Upper and lower confidence intervals for x* were formed by using the respective 5% and 95% probability thresholds based on the χ2 P value derived from the likelihood ratio test statistic, λ = −2log L. The decision boundary was calculated independently for each time point and applied to colonies to classify them as ON, OFF, or mixed, based on the percentage of cells falling above or below the threshold. Intensity was adjusted for microscope settings based on an internal calibration as necessary for each experiment.

To track individual cells’ behavior, MFI trajectories were then generated by following cell lineages within individual colonies and considering their MFI trajectories in time. Division time was calculated by counting the number of frames between a cell’s first and last appearance, inclusive; cells that appeared in the first frame of the movie were discarded. To characterize the dynamics of individual cell trajectories, change point analysis (findchangepts MATLAB function) was applied to locate the time point such that the signal had the most stable (i.e., lowest square error) slope and mean before and after (58). We applied this routine to both GFP and RFP signals to extract timescales for individual cell fluorescence trajectories and compared these timescales on a cell-ensemble level to calculate the delay between exsA and exsD expression. All plots were generated either directly in MATLAB or from data sets exported to Prism GraphPad 7.

Fluorescent protein maturation time estimation.

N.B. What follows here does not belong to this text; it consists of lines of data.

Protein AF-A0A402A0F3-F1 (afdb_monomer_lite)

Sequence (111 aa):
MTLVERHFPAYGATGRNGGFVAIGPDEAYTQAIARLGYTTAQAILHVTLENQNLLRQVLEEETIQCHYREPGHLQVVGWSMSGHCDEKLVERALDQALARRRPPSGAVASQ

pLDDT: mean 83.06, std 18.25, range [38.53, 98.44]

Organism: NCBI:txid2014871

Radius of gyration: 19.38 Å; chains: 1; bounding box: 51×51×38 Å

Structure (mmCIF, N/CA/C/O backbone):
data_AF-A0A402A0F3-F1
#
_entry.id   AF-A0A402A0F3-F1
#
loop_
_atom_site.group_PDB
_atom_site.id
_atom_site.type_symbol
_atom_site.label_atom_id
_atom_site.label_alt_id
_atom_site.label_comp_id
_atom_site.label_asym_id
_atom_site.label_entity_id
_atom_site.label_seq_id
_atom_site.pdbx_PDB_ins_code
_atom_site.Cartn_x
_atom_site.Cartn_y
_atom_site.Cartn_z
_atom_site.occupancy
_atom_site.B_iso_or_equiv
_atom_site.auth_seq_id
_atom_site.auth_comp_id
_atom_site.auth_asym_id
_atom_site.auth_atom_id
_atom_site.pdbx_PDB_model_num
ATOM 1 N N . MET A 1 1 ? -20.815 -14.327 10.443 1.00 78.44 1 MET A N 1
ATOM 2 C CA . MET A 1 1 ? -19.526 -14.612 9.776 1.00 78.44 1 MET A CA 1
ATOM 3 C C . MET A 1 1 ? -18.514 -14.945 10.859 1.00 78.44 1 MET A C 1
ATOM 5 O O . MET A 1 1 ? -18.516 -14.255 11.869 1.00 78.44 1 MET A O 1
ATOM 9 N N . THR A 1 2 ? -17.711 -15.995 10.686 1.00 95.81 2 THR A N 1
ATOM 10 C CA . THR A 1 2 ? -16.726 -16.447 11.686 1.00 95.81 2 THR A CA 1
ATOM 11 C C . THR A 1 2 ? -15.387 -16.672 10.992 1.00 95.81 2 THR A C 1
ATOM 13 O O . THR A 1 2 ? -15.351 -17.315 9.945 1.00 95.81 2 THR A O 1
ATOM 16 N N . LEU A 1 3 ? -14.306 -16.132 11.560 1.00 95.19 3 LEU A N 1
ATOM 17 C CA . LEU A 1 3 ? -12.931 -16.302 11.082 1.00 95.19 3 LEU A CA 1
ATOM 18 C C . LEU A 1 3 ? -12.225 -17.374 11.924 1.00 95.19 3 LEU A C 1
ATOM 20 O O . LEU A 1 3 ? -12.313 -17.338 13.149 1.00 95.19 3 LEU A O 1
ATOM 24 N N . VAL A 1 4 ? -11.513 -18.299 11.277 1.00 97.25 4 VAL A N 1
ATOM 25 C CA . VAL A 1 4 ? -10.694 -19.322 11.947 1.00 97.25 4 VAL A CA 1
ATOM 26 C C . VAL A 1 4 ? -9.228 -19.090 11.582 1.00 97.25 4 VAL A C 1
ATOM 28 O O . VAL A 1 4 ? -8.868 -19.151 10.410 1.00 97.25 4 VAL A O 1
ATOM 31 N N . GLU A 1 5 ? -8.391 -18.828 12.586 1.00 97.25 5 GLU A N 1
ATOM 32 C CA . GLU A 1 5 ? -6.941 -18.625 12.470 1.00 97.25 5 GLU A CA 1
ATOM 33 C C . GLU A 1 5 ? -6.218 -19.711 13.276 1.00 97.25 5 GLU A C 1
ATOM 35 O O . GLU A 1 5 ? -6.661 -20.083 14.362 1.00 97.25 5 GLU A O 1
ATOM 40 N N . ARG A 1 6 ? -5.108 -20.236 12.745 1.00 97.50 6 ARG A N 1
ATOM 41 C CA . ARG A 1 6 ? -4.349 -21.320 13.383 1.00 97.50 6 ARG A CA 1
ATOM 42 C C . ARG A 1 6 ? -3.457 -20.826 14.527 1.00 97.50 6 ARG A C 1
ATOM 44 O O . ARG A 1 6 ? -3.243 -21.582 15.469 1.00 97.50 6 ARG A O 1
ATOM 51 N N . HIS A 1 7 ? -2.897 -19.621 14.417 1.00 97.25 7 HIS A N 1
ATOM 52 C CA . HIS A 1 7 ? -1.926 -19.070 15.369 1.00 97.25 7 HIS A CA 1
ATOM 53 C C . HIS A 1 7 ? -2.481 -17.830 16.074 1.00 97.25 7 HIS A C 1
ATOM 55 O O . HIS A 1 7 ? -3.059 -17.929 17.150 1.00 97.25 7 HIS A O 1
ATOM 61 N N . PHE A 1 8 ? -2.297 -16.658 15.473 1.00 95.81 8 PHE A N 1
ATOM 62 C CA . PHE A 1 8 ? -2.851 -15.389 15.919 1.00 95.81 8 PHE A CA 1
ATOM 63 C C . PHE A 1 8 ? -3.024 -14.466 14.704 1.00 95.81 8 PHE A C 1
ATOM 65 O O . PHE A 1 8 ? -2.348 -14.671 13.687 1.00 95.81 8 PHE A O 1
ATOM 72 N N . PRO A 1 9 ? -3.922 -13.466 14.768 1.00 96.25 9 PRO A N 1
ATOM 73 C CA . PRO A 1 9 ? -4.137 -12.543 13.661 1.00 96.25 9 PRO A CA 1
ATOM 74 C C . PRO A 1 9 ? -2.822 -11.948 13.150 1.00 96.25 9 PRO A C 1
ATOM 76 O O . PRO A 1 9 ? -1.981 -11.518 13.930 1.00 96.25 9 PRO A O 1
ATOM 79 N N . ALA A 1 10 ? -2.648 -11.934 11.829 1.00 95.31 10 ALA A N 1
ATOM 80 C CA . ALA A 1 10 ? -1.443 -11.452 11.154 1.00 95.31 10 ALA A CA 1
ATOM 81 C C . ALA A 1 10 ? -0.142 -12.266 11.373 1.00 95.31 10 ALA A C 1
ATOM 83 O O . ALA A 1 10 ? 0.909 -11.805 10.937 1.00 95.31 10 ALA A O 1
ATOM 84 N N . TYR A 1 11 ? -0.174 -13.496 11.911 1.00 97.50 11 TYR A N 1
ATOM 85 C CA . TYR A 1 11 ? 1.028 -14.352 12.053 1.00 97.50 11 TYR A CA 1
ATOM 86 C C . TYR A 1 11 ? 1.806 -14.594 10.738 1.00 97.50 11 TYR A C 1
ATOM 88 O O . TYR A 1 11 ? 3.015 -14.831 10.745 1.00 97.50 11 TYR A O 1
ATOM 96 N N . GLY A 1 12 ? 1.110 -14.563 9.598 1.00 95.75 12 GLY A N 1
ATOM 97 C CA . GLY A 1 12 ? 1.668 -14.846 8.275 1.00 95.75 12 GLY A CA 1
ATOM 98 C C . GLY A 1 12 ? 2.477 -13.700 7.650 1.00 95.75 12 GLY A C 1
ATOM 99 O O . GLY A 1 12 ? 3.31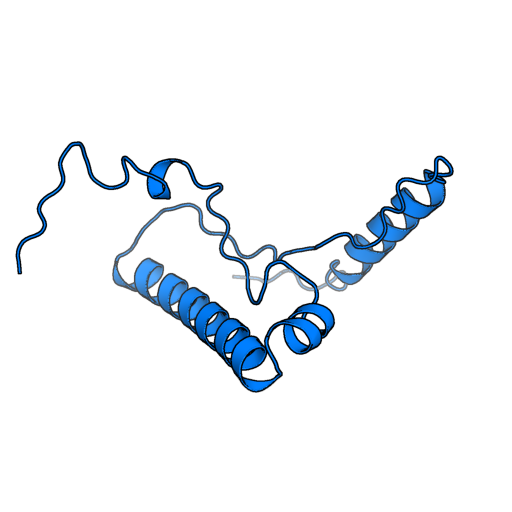0 -13.054 8.281 1.00 95.75 12 GLY A O 1
ATOM 100 N N . ALA A 1 13 ? 2.275 -13.483 6.347 1.00 95.88 13 ALA A N 1
ATOM 101 C CA . ALA A 1 13 ? 2.964 -12.425 5.604 1.00 95.88 13 ALA A CA 1
ATOM 102 C C . ALA A 1 13 ? 2.588 -11.018 6.102 1.00 95.88 13 ALA A C 1
ATOM 104 O O . ALA A 1 13 ? 3.429 -10.128 6.091 1.00 95.88 13 ALA A O 1
ATOM 105 N N . THR A 1 14 ? 1.361 -10.826 6.593 1.00 94.75 14 THR A N 1
ATOM 106 C CA . THR A 1 14 ? 0.863 -9.533 7.084 1.00 94.75 14 THR A CA 1
ATOM 107 C C . THR A 1 14 ? 1.699 -8.966 8.230 1.00 94.75 14 THR A C 1
ATOM 109 O O . THR A 1 14 ? 2.114 -7.819 8.160 1.00 94.75 14 THR A O 1
ATOM 112 N N . GLY A 1 15 ? 2.008 -9.759 9.261 1.00 94.25 15 GLY A N 1
ATOM 113 C CA . GLY A 1 15 ? 2.799 -9.296 10.408 1.00 94.25 15 GLY A CA 1
ATOM 114 C C . GLY A 1 15 ? 4.301 -9.185 10.137 1.00 94.25 15 GLY A C 1
ATOM 115 O O . GLY A 1 15 ? 5.045 -8.748 11.008 1.00 94.25 15 GLY A O 1
ATOM 116 N N . ARG A 1 16 ? 4.761 -9.600 8.949 1.00 95.00 16 ARG A N 1
ATOM 117 C CA . ARG A 1 16 ? 6.176 -9.573 8.539 1.00 95.00 16 ARG A CA 1
ATOM 118 C C . ARG A 1 16 ? 6.410 -8.776 7.256 1.00 95.00 16 ARG A C 1
ATOM 120 O O . ARG A 1 16 ? 7.485 -8.876 6.669 1.00 95.00 16 ARG A O 1
ATOM 127 N N . ASN A 1 17 ? 5.413 -8.023 6.795 1.00 92.50 17 ASN A N 1
ATOM 128 C CA . ASN A 1 17 ? 5.586 -7.117 5.667 1.00 92.50 17 ASN A CA 1
ATOM 129 C C . ASN A 1 17 ? 6.257 -5.811 6.135 1.00 92.50 17 ASN A C 1
ATOM 131 O O . ASN A 1 17 ? 6.284 -5.499 7.322 1.00 92.50 17 ASN A O 1
ATOM 135 N N . GLY A 1 18 ? 6.820 -5.047 5.197 1.00 91.75 18 GLY A N 1
ATOM 136 C CA . GLY A 1 18 ? 7.473 -3.768 5.501 1.00 91.75 18 GLY A CA 1
ATOM 137 C C . GLY A 1 18 ? 6.511 -2.608 5.788 1.00 91.75 18 GLY A C 1
ATOM 138 O O . GLY A 1 18 ? 6.965 -1.477 5.913 1.00 91.75 18 GLY A O 1
ATOM 139 N N . GLY A 1 19 ? 5.196 -2.851 5.835 1.00 92.62 19 GLY A N 1
ATOM 140 C CA . GLY A 1 19 ? 4.179 -1.820 6.060 1.00 92.62 19 GLY A CA 1
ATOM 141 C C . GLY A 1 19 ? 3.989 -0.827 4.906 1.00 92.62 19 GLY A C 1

The sfGFP gene was amplified from the miniCTX2-P-sfGFP plasmid (14), and the mTagRFP-t gene was amplified from pUC57/exsA-RBS-mTagRFP-t (Tables S1 and S2). Both amplicons included the associated RBS and were digested with EcoRI and HindIII and then ligated into pMMB67EH (59) with T4 ligase. The ligation reaction was transformed into chemically competent DH5α and grown on LB plates with ampicillin (100 μg ml−1). DH5α was grown overnight in Luria broth supplemented with 24 g yeast extract (LB24) (60) to increase plasmid yield. The purified plasmid was transformed into chemically competent PA14 and selected for on LB plates with carbenicillin (200 μg ml−1).

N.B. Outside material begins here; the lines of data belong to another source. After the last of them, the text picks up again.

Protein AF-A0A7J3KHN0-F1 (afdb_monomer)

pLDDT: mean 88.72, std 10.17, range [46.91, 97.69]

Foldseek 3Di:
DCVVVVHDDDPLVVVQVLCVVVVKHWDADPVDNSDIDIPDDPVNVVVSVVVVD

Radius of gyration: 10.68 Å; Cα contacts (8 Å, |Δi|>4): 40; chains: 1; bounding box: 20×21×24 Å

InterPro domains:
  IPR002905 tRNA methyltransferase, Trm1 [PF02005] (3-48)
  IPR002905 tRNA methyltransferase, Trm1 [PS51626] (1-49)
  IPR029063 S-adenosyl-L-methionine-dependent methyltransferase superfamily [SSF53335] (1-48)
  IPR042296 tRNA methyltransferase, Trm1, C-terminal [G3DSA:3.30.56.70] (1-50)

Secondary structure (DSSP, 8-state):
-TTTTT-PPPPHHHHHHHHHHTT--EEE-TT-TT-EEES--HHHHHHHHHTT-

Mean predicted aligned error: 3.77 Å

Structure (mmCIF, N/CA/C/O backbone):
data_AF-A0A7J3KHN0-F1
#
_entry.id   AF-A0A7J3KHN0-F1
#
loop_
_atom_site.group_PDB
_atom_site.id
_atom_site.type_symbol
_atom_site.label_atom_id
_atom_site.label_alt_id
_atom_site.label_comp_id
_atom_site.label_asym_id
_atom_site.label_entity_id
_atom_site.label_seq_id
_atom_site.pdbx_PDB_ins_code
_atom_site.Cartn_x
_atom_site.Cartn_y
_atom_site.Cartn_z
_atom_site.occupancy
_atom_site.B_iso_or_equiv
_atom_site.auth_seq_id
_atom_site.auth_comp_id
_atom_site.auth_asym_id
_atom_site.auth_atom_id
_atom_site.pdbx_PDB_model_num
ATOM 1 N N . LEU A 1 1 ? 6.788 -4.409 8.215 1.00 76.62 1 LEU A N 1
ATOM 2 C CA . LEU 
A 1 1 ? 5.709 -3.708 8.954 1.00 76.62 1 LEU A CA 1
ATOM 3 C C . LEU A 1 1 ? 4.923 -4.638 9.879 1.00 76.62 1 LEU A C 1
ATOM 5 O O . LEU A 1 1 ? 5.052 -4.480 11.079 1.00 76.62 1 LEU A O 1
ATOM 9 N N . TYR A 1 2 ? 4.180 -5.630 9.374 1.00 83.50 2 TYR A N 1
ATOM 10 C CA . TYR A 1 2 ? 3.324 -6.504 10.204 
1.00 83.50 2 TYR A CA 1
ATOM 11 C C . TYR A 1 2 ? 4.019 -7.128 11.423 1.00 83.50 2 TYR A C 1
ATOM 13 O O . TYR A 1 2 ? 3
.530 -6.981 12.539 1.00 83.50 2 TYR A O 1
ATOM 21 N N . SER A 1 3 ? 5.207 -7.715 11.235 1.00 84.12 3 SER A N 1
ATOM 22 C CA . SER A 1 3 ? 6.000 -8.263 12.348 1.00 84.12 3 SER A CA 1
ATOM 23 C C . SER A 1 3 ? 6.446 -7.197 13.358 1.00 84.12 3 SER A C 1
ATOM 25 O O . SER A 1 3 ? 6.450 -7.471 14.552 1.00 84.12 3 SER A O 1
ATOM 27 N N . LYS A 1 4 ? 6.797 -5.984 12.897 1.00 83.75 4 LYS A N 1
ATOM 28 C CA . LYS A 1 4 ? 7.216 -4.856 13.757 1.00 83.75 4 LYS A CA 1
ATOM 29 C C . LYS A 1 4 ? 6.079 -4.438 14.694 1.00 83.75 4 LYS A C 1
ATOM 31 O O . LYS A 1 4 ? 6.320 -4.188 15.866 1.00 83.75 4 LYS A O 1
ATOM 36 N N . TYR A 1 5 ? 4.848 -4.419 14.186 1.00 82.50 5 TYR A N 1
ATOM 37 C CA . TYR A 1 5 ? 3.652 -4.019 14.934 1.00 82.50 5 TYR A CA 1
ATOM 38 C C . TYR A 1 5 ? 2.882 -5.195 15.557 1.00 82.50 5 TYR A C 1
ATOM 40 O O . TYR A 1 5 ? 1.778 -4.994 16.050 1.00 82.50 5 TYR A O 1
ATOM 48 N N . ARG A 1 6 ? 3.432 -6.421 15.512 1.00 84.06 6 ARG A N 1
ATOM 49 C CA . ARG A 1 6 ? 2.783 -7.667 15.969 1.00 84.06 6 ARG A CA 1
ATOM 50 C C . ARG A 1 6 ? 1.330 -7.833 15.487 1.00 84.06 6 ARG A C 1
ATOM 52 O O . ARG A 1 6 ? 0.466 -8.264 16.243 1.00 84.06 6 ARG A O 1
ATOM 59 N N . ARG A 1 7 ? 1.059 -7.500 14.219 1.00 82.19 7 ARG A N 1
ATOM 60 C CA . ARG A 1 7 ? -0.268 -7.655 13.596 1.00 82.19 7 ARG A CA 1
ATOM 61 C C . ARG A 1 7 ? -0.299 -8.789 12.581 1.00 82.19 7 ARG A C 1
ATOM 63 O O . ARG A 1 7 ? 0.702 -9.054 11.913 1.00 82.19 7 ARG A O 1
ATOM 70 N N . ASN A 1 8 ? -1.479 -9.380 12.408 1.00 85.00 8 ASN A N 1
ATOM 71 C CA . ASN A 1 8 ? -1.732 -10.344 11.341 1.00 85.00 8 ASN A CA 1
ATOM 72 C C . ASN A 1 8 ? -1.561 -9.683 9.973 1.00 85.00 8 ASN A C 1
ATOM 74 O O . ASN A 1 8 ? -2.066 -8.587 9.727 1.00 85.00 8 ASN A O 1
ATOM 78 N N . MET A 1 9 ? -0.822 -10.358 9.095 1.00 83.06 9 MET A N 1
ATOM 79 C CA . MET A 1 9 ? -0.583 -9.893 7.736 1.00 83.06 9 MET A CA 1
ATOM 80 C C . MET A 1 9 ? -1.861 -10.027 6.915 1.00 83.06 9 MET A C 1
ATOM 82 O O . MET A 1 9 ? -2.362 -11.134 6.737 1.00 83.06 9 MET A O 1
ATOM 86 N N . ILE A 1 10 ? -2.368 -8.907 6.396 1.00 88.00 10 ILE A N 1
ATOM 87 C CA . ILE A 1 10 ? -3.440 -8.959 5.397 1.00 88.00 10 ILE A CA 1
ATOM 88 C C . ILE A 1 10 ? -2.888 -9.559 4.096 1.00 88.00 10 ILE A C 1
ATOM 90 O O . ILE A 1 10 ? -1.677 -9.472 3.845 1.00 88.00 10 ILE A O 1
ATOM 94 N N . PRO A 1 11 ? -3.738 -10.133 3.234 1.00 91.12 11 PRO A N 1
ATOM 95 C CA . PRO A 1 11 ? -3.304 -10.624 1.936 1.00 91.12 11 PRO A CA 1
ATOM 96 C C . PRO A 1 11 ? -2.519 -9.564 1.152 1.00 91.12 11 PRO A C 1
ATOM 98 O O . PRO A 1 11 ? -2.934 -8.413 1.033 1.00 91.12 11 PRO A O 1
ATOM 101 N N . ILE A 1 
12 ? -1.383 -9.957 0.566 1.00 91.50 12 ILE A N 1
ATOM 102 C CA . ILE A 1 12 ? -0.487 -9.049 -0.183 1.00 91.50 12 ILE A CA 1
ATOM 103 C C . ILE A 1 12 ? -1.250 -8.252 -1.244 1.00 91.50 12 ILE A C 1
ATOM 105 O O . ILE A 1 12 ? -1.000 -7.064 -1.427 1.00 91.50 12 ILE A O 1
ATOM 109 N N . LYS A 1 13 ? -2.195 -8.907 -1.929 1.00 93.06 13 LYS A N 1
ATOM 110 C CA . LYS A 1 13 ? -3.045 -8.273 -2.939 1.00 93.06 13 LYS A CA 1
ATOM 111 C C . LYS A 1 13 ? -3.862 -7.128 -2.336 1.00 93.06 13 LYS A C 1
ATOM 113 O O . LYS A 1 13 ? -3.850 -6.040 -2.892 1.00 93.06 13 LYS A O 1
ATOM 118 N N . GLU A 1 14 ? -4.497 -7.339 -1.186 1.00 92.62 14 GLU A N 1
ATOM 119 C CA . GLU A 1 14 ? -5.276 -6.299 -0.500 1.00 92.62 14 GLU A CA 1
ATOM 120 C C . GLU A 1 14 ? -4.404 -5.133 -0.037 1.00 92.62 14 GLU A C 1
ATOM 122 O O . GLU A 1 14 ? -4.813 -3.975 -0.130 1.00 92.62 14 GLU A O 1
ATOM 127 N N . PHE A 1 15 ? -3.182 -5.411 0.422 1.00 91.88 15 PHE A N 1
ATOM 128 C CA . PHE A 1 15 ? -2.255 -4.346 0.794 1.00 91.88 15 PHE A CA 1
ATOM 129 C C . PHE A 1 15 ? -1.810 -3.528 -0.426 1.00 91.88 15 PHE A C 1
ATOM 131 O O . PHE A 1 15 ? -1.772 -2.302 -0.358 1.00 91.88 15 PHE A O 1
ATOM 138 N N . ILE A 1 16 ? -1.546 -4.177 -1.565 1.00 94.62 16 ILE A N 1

PA14 carrying pMMB-sfGFP or -mTagRFP-t was cultured in LB24 plus 200 μg ml−1 carbenicillin (at 37°C, 225 rpm), subcultured 1:100 into M9 plus 1% CAA (Casamino Acids) with 150 μg ml−1 carbenicillin, dispensed into a 96-well black plate with flat-bottom clear wells (200 μl/well), and incubated at 37°C in a Tecan Infinite M200 plate reader (12 wells/condition). Absorbance (OD600) and fluorescence (Ex/Em) were measured at 2- to 5-min intervals before and after the addition of IPTG (isopropyl-β-d-thiogalactopyranoside; final concentration, 0.5 mM) at early log phase to induce fluorophore expression. After 2 to 3 h, protein synthesis was inhibited in a subset of wells by the addition of chloramphenicol (Cm; final concentration, 500 μM). Background fluorescence was determined from samples grown in the absence of IPTG.

Maturation times for sfGFP and mTagRFP-t were calculated according to reference 35. Briefly, the fluorescence intensity (FI) at the time of Cm addition was set to 0, and the maximum (100%) FI signal was set to 1. Fluorescence data between the time of Cm addition and FI signal saturation were fitted using MATLAB to (y) = a* (1 − exp[−b · x]), where b is the characteristic time constant at normalized 63% FI, and 1/b is the maturation time.